> **PROBLEM DETAILS**: Make an exact copy of the lines from the one holding "ATOM 108 N N" through the last line of the material, and output nothing else.

> **RECORDS FOR THIS EXERCISE**:
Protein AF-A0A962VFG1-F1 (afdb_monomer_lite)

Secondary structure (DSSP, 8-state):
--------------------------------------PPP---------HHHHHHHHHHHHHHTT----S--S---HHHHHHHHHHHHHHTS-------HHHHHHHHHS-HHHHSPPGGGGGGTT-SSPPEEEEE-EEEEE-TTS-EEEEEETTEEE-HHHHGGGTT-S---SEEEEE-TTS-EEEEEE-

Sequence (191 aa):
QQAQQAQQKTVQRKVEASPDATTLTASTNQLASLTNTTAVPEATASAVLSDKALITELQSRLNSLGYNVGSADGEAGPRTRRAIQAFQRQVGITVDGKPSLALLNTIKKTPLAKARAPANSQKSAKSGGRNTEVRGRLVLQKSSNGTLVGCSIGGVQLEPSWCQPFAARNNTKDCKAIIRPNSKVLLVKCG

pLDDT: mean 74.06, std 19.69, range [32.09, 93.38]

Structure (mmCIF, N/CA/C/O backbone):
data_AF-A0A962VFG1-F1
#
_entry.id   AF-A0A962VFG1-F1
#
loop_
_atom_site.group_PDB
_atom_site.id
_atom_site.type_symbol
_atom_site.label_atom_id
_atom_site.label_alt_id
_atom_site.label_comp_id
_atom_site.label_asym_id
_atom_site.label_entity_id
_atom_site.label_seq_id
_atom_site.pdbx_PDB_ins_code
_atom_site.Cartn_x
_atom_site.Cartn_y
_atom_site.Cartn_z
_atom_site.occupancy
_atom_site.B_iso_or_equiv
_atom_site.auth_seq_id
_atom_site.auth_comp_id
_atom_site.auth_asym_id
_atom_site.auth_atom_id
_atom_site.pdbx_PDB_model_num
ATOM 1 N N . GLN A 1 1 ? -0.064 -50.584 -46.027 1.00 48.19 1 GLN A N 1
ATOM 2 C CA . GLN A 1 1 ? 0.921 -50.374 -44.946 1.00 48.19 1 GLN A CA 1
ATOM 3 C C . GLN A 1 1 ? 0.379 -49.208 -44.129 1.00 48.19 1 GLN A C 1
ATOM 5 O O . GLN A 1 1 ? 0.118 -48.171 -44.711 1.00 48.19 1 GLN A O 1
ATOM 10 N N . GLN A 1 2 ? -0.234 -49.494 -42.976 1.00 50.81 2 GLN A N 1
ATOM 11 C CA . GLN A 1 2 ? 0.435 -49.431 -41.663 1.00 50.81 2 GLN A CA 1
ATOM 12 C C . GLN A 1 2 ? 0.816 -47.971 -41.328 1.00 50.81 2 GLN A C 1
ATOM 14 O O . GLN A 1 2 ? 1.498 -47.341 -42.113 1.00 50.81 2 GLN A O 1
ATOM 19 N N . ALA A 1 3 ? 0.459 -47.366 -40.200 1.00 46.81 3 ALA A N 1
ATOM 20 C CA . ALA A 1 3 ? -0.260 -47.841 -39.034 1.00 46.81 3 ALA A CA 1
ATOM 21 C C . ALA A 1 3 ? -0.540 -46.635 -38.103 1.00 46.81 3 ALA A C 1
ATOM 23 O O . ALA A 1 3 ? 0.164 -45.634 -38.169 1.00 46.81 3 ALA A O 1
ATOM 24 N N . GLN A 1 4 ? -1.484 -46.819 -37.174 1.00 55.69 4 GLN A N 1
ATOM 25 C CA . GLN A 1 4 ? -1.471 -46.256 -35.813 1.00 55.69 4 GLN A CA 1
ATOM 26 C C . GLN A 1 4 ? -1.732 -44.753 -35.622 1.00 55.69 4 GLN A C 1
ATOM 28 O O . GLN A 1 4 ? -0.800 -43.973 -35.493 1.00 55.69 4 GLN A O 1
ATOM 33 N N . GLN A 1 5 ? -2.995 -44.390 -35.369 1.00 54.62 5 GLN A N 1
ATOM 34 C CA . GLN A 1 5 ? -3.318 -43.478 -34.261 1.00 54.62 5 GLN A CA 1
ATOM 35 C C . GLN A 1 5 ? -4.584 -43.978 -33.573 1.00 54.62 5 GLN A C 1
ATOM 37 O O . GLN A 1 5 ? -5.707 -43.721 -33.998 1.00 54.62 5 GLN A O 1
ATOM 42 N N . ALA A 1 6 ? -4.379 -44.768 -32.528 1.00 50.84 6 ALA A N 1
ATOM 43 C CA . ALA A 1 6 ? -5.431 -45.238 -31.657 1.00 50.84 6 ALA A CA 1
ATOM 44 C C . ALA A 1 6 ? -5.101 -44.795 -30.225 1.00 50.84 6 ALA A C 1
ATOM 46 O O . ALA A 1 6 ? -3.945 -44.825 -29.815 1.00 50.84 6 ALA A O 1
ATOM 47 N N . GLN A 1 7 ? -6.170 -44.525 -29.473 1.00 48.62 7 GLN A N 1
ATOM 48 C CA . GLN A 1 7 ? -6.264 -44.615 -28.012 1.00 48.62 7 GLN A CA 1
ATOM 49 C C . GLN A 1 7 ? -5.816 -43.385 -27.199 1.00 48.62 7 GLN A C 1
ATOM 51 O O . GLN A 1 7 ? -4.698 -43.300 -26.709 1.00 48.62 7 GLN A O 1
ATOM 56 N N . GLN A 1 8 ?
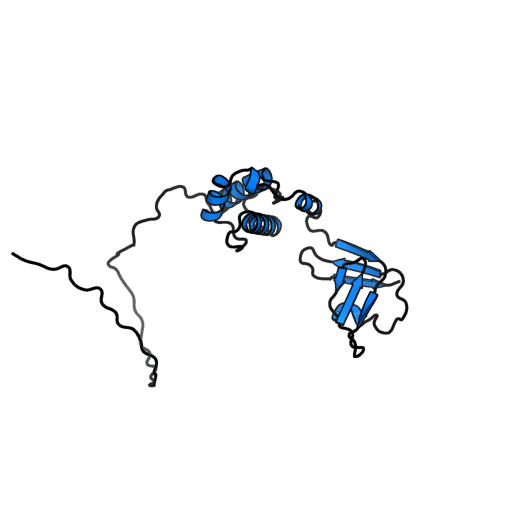 -6.773 -42.503 -26.898 1.00 45.59 8 GLN A N 1
ATOM 57 C CA . GLN A 1 8 ? -6.843 -41.872 -25.576 1.00 45.59 8 GLN A CA 1
ATOM 58 C C . GLN A 1 8 ? -8.055 -42.458 -24.851 1.00 45.59 8 GLN A C 1
ATOM 60 O O . GLN A 1 8 ? -9.187 -42.014 -25.028 1.00 45.59 8 GLN A O 1
ATOM 65 N N . LYS A 1 9 ? -7.815 -43.523 -24.079 1.00 47.59 9 LYS A N 1
ATOM 66 C CA . LYS A 1 9 ? -8.792 -44.126 -23.171 1.00 47.59 9 LYS A CA 1
ATOM 67 C C . LYS A 1 9 ? -8.222 -44.068 -21.752 1.00 47.59 9 LYS A C 1
ATOM 69 O O . LYS A 1 9 ? -7.294 -44.788 -21.417 1.00 47.59 9 LYS A O 1
ATOM 74 N N . THR A 1 10 ? -8.775 -43.143 -20.976 1.00 41.09 10 THR A N 1
ATOM 75 C CA . THR A 1 10 ? -9.149 -43.254 -19.557 1.00 41.09 10 THR A CA 1
ATOM 76 C C . THR A 1 10 ? -8.478 -44.341 -18.709 1.00 41.09 10 THR A C 1
ATOM 78 O O . THR A 1 10 ? -8.857 -45.494 -18.860 1.00 41.09 10 THR A O 1
ATOM 81 N N . VAL A 1 11 ? -7.678 -43.949 -17.702 1.00 39.38 11 VAL A N 1
ATOM 82 C CA . VAL A 1 11 ? -7.530 -44.622 -16.380 1.00 39.38 11 VAL A CA 1
ATOM 83 C C . VAL A 1 11 ? -6.992 -43.580 -15.370
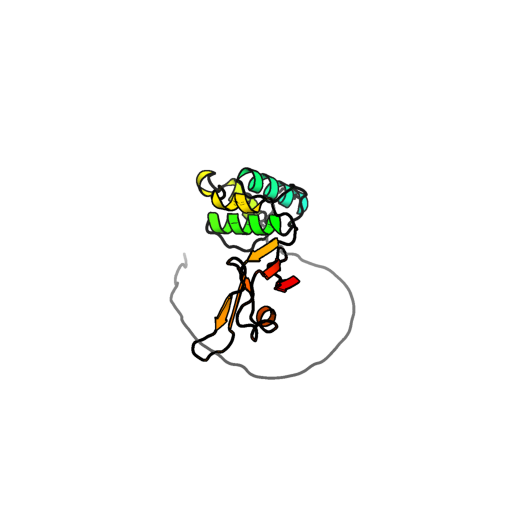 1.00 39.38 11 VAL A C 1
ATOM 85 O O . VAL A 1 11 ? -5.826 -43.216 -15.407 1.00 39.38 11 VAL A O 1
ATOM 88 N N . GLN A 1 12 ? -7.830 -42.798 -14.687 1.00 39.38 12 GLN A N 1
ATOM 89 C CA . GLN A 1 12 ? -8.252 -42.964 -13.282 1.00 39.38 12 GLN A CA 1
ATOM 90 C C . GLN A 1 12 ? -7.338 -43.757 -12.318 1.00 39.38 12 GLN A C 1
ATOM 92 O O . GLN A 1 12 ? -7.247 -44.971 -12.420 1.00 39.38 12 GLN A O 1
ATOM 97 N N . ARG A 1 13 ? -6.936 -43.058 -11.236 1.00 39.44 13 ARG A N 1
ATOM 98 C CA . ARG A 1 13 ? -6.902 -43.522 -9.827 1.00 39.44 13 ARG A CA 1
ATOM 99 C C . ARG A 1 13 ? -5.760 -44.481 -9.437 1.00 39.44 13 ARG A C 1
ATOM 101 O O . ARG A 1 13 ? -5.689 -45.590 -9.941 1.00 39.44 13 ARG A O 1
ATOM 108 N N . LYS A 1 14 ? -4.995 -44.136 -8.388 1.00 35.62 14 LYS A N 1
ATOM 109 C CA . LYS A 1 14 ? -5.143 -44.706 -7.027 1.00 35.62 14 LYS A CA 1
ATOM 110 C C . LYS A 1 14 ? -3.949 -44.356 -6.112 1.00 35.62 14 LYS A C 1
ATOM 112 O O . LYS A 1 14 ? -2.806 -44.285 -6.534 1.00 35.62 14 LYS A O 1
ATOM 117 N N . VAL A 1 15 ? -4.337 -44.110 -4.869 1.00 34.94 15 VAL A N 1
ATOM 118 C CA . VAL A 1 15 ? -3.657 -43.808 -3.604 1.00 34.94 15 VAL A CA 1
ATOM 119 C C . VAL A 1 15 ? -2.461 -44.681 -3.176 1.00 34.94 15 VAL A C 1
ATOM 121 O O . VAL A 1 15 ? -2.439 -45.873 -3.460 1.00 34.94 15 VAL A O 1
ATOM 124 N N . GLU A 1 16 ? -1.575 -44.020 -2.410 1.00 37.84 16 GLU A N 1
ATOM 125 C CA . GLU A 1 16 ? -0.885 -44.428 -1.160 1.00 37.84 16 GLU A CA 1
ATOM 126 C C . GLU A 1 16 ? -0.116 -45.764 -1.093 1.00 37.84 16 GLU A C 1
ATOM 128 O O . GLU A 1 16 ? -0.706 -46.830 -1.224 1.00 37.84 16 GLU A O 1
ATOM 133 N N . ALA A 1 17 ? 1.177 -45.705 -0.727 1.00 32.09 17 ALA A N 1
ATOM 134 C CA . ALA A 1 17 ? 1.681 -46.106 0.605 1.00 32.09 17 ALA A CA 1
ATOM 135 C C . ALA A 1 17 ? 3.230 -46.224 0.659 1.00 32.09 17 ALA A C 1
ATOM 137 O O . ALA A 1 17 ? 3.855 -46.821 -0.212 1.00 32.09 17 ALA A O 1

> **TASK RESULT**:
ATOM 108 N N . LYS A 1 14 ? -4.995 -44.136 -8.388 1.00 35.62 14 LYS A N 1
ATOM 109 C CA . LYS A 1 14 ? -5.143 -44.706 -7.027 1.00 35.62 14 LYS A CA 1
ATOM 110 C C . LYS A 1 14 ? -3.949 -44.356 -6.112 1.00 35.62 14 LYS A C 1
ATOM 112 O O . LYS A 1 14 ? -2.806 -44.285 -6.534 1.00 35.62 14 LYS A O 1
ATOM 117 N N . VAL A 1 15 ? -4.337 -44.110 -4.869 1.00 34.94 15 VAL A N 1
ATOM 118 C CA . VAL A 1 15 ? -3.657 -43.808 -3.604 1.00 34.94 15 VAL A CA 1
ATOM 119 C C . VAL A 1 15 ? -2.461 -44.681 -3.176 1.00 34.94 15 VAL A C 1
ATOM 121 O O . VAL A 1 15 ? -2.439 -45.873 -3.460 1.00 34.94 15 VAL A O 1
ATOM 124 N N . GLU A 1 16 ? -1.575 -44.020 -2.410 1.00 37.84 16 GLU A N 1
ATOM 125 C CA . GLU A 1 16 ? -0.885 -44.428 -1.160 1.00 37.84 16 GLU A CA 1
ATOM 126 C C . GLU A 1 16 ? -0.116 -45.764 -1.093 1.00 37.84 16 GLU A C 1
ATOM 128 O O . GLU A 1 16 ? -0.706 -46.830 -1.224 1.00 37.84 16 GLU A O 1
ATOM 133 N N . ALA A 1 17 ? 1.177 -45.705 -0.727 1.00 32.09 17 ALA A N 1
ATOM 134 C CA . ALA A 1 17 ? 1.681 -46.106 0.605 1.00 32.09 17 ALA A CA 1
ATOM 135 C C . ALA A 1 17 ? 3.230 -46.224 0.659 1.00 32.09 17 ALA A C 1
ATOM 137 O O . ALA A 1 17 ? 3.855 -46.821 -0.212 1.00 32.09 17 ALA A O 1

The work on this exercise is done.